您可以通过检查数组来采用递归方法。

const
    getIndices = array => array.flatMap((v, i) => Array.isArray(v)
        ? getIndices(v).map(a => [i, ...a])
        : [[i]]
    ),
    data = ["ONE", ["TWO", "THREE", ["FOUR", "FIVE"], "SIX", "SEVEN"], ["HEIGHT"], "NINE"],
    result = getIndices(data); 

result.forEach(a => console.log(...a));

.as-console-wrapper { max-height: 100% !important; top: 0; }

还可以使用递归生成器函数：

function* build_arr(d, c = []){
    for (var i = 0; i < d.length; i++){
        yield* (!Array.isArray(d[i]) ? [[...c, i]] : build_arr(d[i], [...c, i]))
    }
}
let nested = ['ONE', ['TWO', 'THREE', ['FOUR', 'FIVE'], 'SIX', 'SEVEN'], ['HEIGHT'], 'NINE']
console.log(Array.from(build_arr(nested)))

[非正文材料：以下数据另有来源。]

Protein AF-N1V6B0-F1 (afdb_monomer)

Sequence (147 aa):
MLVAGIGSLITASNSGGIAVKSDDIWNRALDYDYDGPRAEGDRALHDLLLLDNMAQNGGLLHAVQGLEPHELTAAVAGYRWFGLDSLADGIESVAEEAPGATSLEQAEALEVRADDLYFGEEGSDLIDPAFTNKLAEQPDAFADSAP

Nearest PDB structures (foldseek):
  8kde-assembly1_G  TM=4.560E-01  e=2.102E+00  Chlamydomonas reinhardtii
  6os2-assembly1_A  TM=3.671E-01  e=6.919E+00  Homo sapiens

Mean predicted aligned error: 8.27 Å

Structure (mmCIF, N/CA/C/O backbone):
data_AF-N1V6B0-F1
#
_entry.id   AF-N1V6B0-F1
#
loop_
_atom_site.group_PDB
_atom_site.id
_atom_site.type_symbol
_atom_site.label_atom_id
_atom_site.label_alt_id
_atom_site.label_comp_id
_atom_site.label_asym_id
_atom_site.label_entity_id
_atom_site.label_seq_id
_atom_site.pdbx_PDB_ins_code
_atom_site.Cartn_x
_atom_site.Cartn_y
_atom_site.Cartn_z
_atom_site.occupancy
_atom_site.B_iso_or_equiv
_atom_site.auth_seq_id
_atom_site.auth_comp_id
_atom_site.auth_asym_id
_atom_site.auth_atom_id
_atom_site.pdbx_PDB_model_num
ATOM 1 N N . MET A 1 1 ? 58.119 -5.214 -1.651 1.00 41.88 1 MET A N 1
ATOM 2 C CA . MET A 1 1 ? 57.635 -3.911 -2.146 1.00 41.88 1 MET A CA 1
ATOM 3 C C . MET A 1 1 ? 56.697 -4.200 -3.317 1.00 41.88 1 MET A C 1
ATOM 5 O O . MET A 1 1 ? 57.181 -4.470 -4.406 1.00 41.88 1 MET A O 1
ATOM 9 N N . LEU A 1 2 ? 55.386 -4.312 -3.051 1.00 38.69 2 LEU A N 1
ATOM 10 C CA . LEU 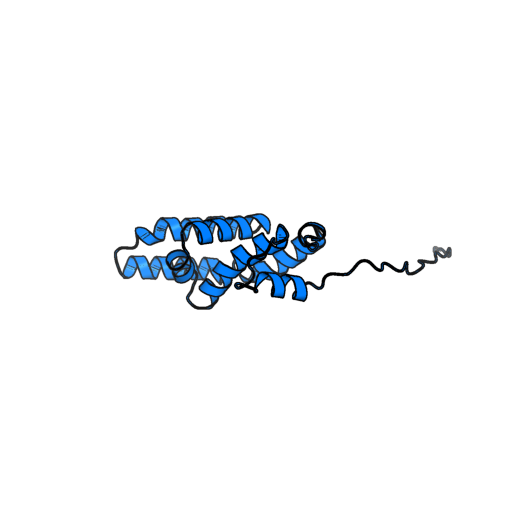A 1 2 ? 54.329 -4.249 -4.082 1.00 38.69 2 LEU A CA 1
ATOM 11 C C . LEU A 1 2 ? 54.252 -2.781 -4.592 1.00 38.69 2 LEU A C 1
ATOM 13 O O . LEU A 1 2 ? 54.707 -1.899 -3.872 1.00 38.69 2 LEU A O 1
ATOM 17 N N . VAL A 1 3 ? 53.756 -2.405 -5.778 1.00 35.38 3 VAL A N 1
ATOM 18 C CA . VAL A 1 3 ? 52.511 -2.785 -6.469 1.00 35.38 3 VAL A CA 1
ATOM 19 C C . VAL A 1 3 ? 52.626 -2.522 -7.984 1.00 35.38 3 VAL A C 1
ATOM 21 O O . VAL A 1 3 ? 53.221 -1.540 -8.415 1.00 35.38 3 VAL A O 1
ATOM 24 N N . ALA A 1 4 ? 52.003 -3.440 -8.725 1.00 36.41 4 ALA A N 1
ATOM 25 C CA . ALA A 1 4 ? 51.315 -3.378 -10.018 1.00 36.41 4 ALA A CA 1
ATOM 26 C C . ALA A 1 4 ? 51.276 -2.080 -10.852 1.00 36.41 4 ALA A C 1
ATOM 28 O O . ALA A 1 4 ? 50.881 -1.012 -10.396 1.00 36.41 4 ALA A O 1
ATOM 29 N N . GLY A 1 5 ? 51.490 -2.269 -12.155 1.00 37.53 5 GLY A N 1
ATOM 30 C CA . GLY A 1 5 ? 51.017 -1.383 -13.213 1.00 37.53 5 GLY A CA 1
ATOM 31 C C . GLY A 1 5 ? 50.690 -2.200 -14.458 1.00 37.53 5 GLY A C 1
ATOM 32 O O . GLY A 1 5 ? 51.583 -2.522 -15.233 1.00 37.53 5 GLY A O 1
ATOM 33 N N . ILE A 1 6 ? 49.418 -2.544 -14.644 1.00 42.81 6 ILE A N 1
ATOM 34 C CA . ILE A 1 6 ? 48.870 -2.940 -15.944 1.00 42.81 6 ILE A CA 1
ATOM 35 C C . ILE A 1 6 ? 47.500 -2.297 -16.073 1.00 42.81 6 ILE A C 1
ATOM 37 O O . ILE A 1 6 ? 46.621 -2.481 -15.234 1.00 42.81 6 ILE A O 1
ATOM 41 N N . GLY A 1 7 ? 47.379 -1.466 -17.103 1.00 37.69 7 GLY A N 1
ATOM 42 C CA . GLY A 1 7 ? 46.157 -0.766 -17.429 1.00 37.69 7 GLY A CA 1
ATOM 43 C C . GLY A 1 7 ? 45.050 -1.719 -17.856 1.00 37.69 7 GLY A C 1
ATOM 44 O O . GLY A 1 7 ? 45.278 -2.796 -18.405 1.00 37.69 7 GLY A O 1
ATOM 45 N N . SER A 1 8 ? 43.827 -1.259 -17.664 1.00 36.31 8 SER A N 1
ATOM 46 C CA . SER A 1 8 ? 42.725 -1.617 -18.537 1.00 36.31 8 SER A CA 1
ATOM 47 C C . SER A 1 8 ? 41.886 -0.373 -18.752 1.00 36.31 8 SER A C 1
ATOM 49 O O . SER A 1 8 ? 41.309 0.187 -17.824 1.00 36.31 8 SER A O 1
ATOM 51 N N . LEU A 1 9 ? 41.904 0.067 -20.010 1.00 41.12 9 LEU A N 1
ATOM 52 C CA . LEU A 1 9 ? 40.844 0.837 -20.637 1.00 41.12 9 LEU A CA 1
ATOM 53 C C . LEU A 1 9 ? 39.509 0.171 -20.279 1.00 41.12 9 LEU A C 1
ATOM 55 O O . LEU A 1 9 ? 39.270 -0.961 -20.693 1.00 41.12 9 LEU A O 1
ATOM 59 N N . ILE A 1 10 ? 38.634 0.875 -19.568 1.00 41.88 10 ILE A N 1
ATOM 60 C CA . ILE A 1 10 ? 37.201 0.630 -19.703 1.00 41.88 10 ILE A CA 1
ATOM 61 C C . ILE A 1 10 ? 36.678 1.743 -20.594 1.00 41.88 10 ILE A C 1
ATOM 63 O O . ILE A 1 10 ? 36.491 2.888 -20.190 1.00 41.88 10 ILE A O 1
ATOM 67 N N . THR A 1 11 ? 36.539 1.376 -21.860 1.00 36.22 11 THR A N 1
ATOM 68 C CA . THR A 1 11 ? 35.745 2.064 -22.865 1.00 36.22 11 THR A CA 1
ATOM 69 C C . THR A 1 11 ? 34.348 2.281 -22.288 1.00 36.22 11 THR A C 1
ATOM 71 O O . THR A 1 11 ? 33.670 1.313 -21.949 1.00 36.22 11 THR A O 1
ATOM 74 N N . ALA A 1 12 ? 33.916 3.537 -22.164 1.00 38.88 12 ALA A N 1
ATOM 75 C CA . ALA A 1 12 ? 32.511 3.850 -21.948 1.00 38.88 12 ALA A CA 1
ATOM 76 C C . ALA A 1 12 ? 31.736 3.333 -23.166 1.00 38.88 12 ALA A C 1
ATOM 78 O O . ALA A 1 12 ? 31.782 3.919 -24.249 1.00 38.88 12 ALA A O 1
ATOM 79 N N . SER A 1 13 ? 31.115 2.165 -23.005 1.00 41.53 13 SER A N 1
ATOM 80 C CA . SER A 1 13 ? 30.211 1.606 -23.996 1.00 41.53 13 SER A CA 1
ATOM 81 C C . SER A 1 13 ? 28.934 2.430 -23.978 1.00 41.53 13 SER A C 1
ATOM 83 O O . SER A 1 13 ? 28.300 2.612 -22.941 1.00 41.53 13 SER A O 1
ATOM 85 N N . ASN A 1 14 ? 28.598 2.949 -25.147 1.00 43.75 14 ASN A N 1
ATOM 86 C CA . ASN A 1 14 ? 27.380 3.673 -25.440 1.00 43.75 14 ASN A CA 1
ATOM 87 C C . ASN A 1 14 ? 26.185 2.711 -25.301 1.00 43.75 14 ASN A C 1
ATOM 89 O O . ASN A 1 14 ? 25.901 1.953 -26.226 1.00 43.75 14 ASN A O 1
ATOM 93 N N . SER A 1 15 ? 25.505 2.712 -24.155 1.00 41.62 15 SER A N 1
ATOM 94 C CA . SER A 1 15 ? 24.244 1.985 -23.971 1.00 41.62 15 SER A CA 1
ATOM 95 C C . SER A 1 15 ? 23.083 2.940 -24.215 1.00 41.62 15 SER A C 1
ATOM 97 O O . SER A 1 15 ? 22.499 3.483 -23.284 1.00 41.62 15 SER A O 1
ATOM 99 N N . GLY A 1 16 ? 22.753 3.153 -25.488 1.00 35.94 16 GLY A N 1
ATOM 100 C CA . GLY A 1 16 ? 21.480 3.736 -25.917 1.00 35.94 16 GLY A CA 1
ATOM 101 C C . GLY A 1 16 ? 20.307 2.772 -25.708 1.00 35.94 16 GLY A C 1
ATOM 102 O O . GLY A 1 16 ? 19.585 2.483 -26.655 1.00 35.94 16 GLY A O 1
ATOM 103 N N . GLY A 1 17 ? 20.152 2.245 -24.493 1.00 40.09 17 GLY A N 1
ATOM 104 C CA . GLY A 1 17 ? 18.904 1.660 -24.009 1.00 40.09 17 GLY A CA 1
ATOM 105 C C . GLY A 1 17 ? 18.221 2.733 -23.175 1.00 40.09 17 GLY A C 1
ATOM 106 O O . GLY A 1 17 ? 18.886 3.372 -22.363 1.00 40.09 17 GLY A O 1
ATOM 107 N N . ILE A 1 18 ? 16.946 3.010 -23.431 1.00 47.88 18 ILE A N 1
ATOM 108 C CA . ILE A 1 18 ? 16.196 4.043 -22.713 1.00 47.88 18 ILE A CA 1
ATOM 109 C C . ILE A 1 18 ? 16.258 3.698 -21.222 1.00 47.88 18 ILE A C 1
ATOM 111 O O . ILE A 1 18 ? 15.626 2.746 -20.781 1.00 47.88 18 ILE A O 1
ATOM 115 N N . ALA A 1 19 ? 17.056 4.438 -20.451 1.00 52.25 19 ALA A N 1
ATOM 116 C CA . ALA A 1 19 ? 16.938 4.434 -19.005 1.00 52.25 19 ALA A CA 1
ATOM 117 C C . ALA A 1 19 ? 15.576 5.063 -18.713 1.00 52.25 19 ALA A C 1
ATOM 119 O O . ALA A 1 19 ? 15.454 6.290 -18.720 1.00 52.25 19 ALA A O 1
ATOM 120 N N . VAL A 1 20 ? 14.541 4.231 -18.582 1.00 59.56 20 VAL A N 1
ATOM 121 C CA . VAL A 1 20 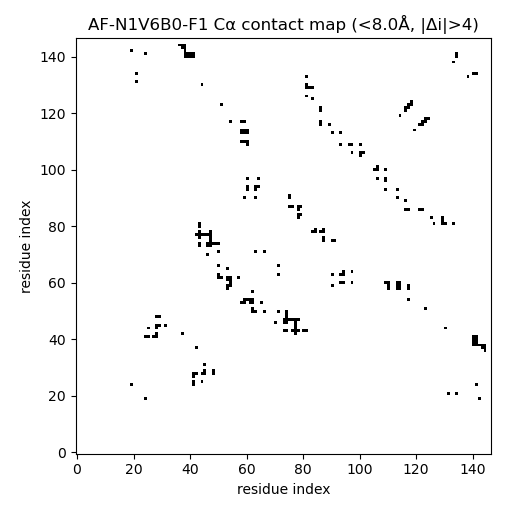? 13.236 4.695 -18.120 1.00 59.56 20 VAL A CA 1
ATOM 122 C C . VAL A 1 20 ? 13.492 5.296 -16.747 1.00 59.56 20 VAL A C 1
ATOM 124 O O . VAL A 1 20 ? 14.042 4.634 -15.864 1.00 59.56 20 VAL A O 1
ATOM 127 N N . LYS A 1 21 ? 13.237 6.594 -16.601 1.00 80.44 21 LYS A N 1
ATOM 128 C CA . LYS A 1 21 ? 13.514 7.260 -15.335 1.00 80.44 21 LYS A CA 1
ATOM 129 C C . LYS A 1 21 ? 12.478 6.780 -14.329 1.00 80.44 21 LYS A C 1
ATOM 131 O O . LYS A 1 21 ? 11.304 6.677 -14.667 1.00 80.44 21 LYS A O 1
ATOM 136 N N . SER A 1 22 ? 12.924 6.514 -13.105 1.00 83.69 22 SER A N 1
ATOM 137 C CA . SER A 1 22 ? 12.077 6.142 -11.963 1.00 83.69 22 SER A CA 1
ATOM 138 C C . SER A 1 22 ? 10.813 7.013 -11.879 1.00 83.69 22 SER A C 1
ATOM 140 O O . SER A 1 22 ? 9.705 6.496 -11.785 1.00 83.69 22 SER A O 1
ATOM 142 N N . ASP A 1 23 ? 10.980 8.329 -12.047 1.00 86.88 23 ASP A N 1
ATOM 143 C CA . ASP A 1 23 ? 9.894 9.314 -12.038 1.00 86.88 23 ASP A CA 1
ATOM 144 C C . ASP A 1 23 ? 8.869 9.102 -13.165 1.00 86.88 23 ASP A C 1
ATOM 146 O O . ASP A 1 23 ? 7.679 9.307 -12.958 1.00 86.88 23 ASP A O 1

nina scholz和ajax1234的回答都很好。但用一种更通用的方法来处理任意对象及其路径也不难。以下是我经常使用的函数：

const getLeafPaths = (obj) =>
  Object (obj) === obj
    ? Object .entries (obj) .flatMap (
        ([k, v]) => getLeafPaths (v) .map (p => [Array .isArray (obj) ? Number(k) : k, ...p])
      )
    : [[]]

let nested = ["ONE", ["TWO", "THREE", ["FOUR", "FIVE"], "SIX", "SEVEN"], ["HEIGHT"], "NINE"]

console .log (getLeafPaths (nested))
//=> [[0], [1, 0], [1, 1], [1, 2, 0], [1, 2, 1], [1, 3], [1, 4], [2, 0], [3]]

.as-console-wrapper {max-height: 100% !important; top: 0}

因此它解决了这个问题，但对其他对象也很有用：

getLeafPaths ({foo: 1, bar: {baz: [{qux: 2}, {quz: 3}], corge: 4}, grault: [5, 6, 7]})

将产生：

[
  ["foo"], 
  ["bar", "baz", 0, "qux"], 
  ["bar", "baz", 1, "quz"], 
  ["bar", "corge"], 
  ["grault", 0], 
  ["grault", 1], 
  ["grault", 2]
]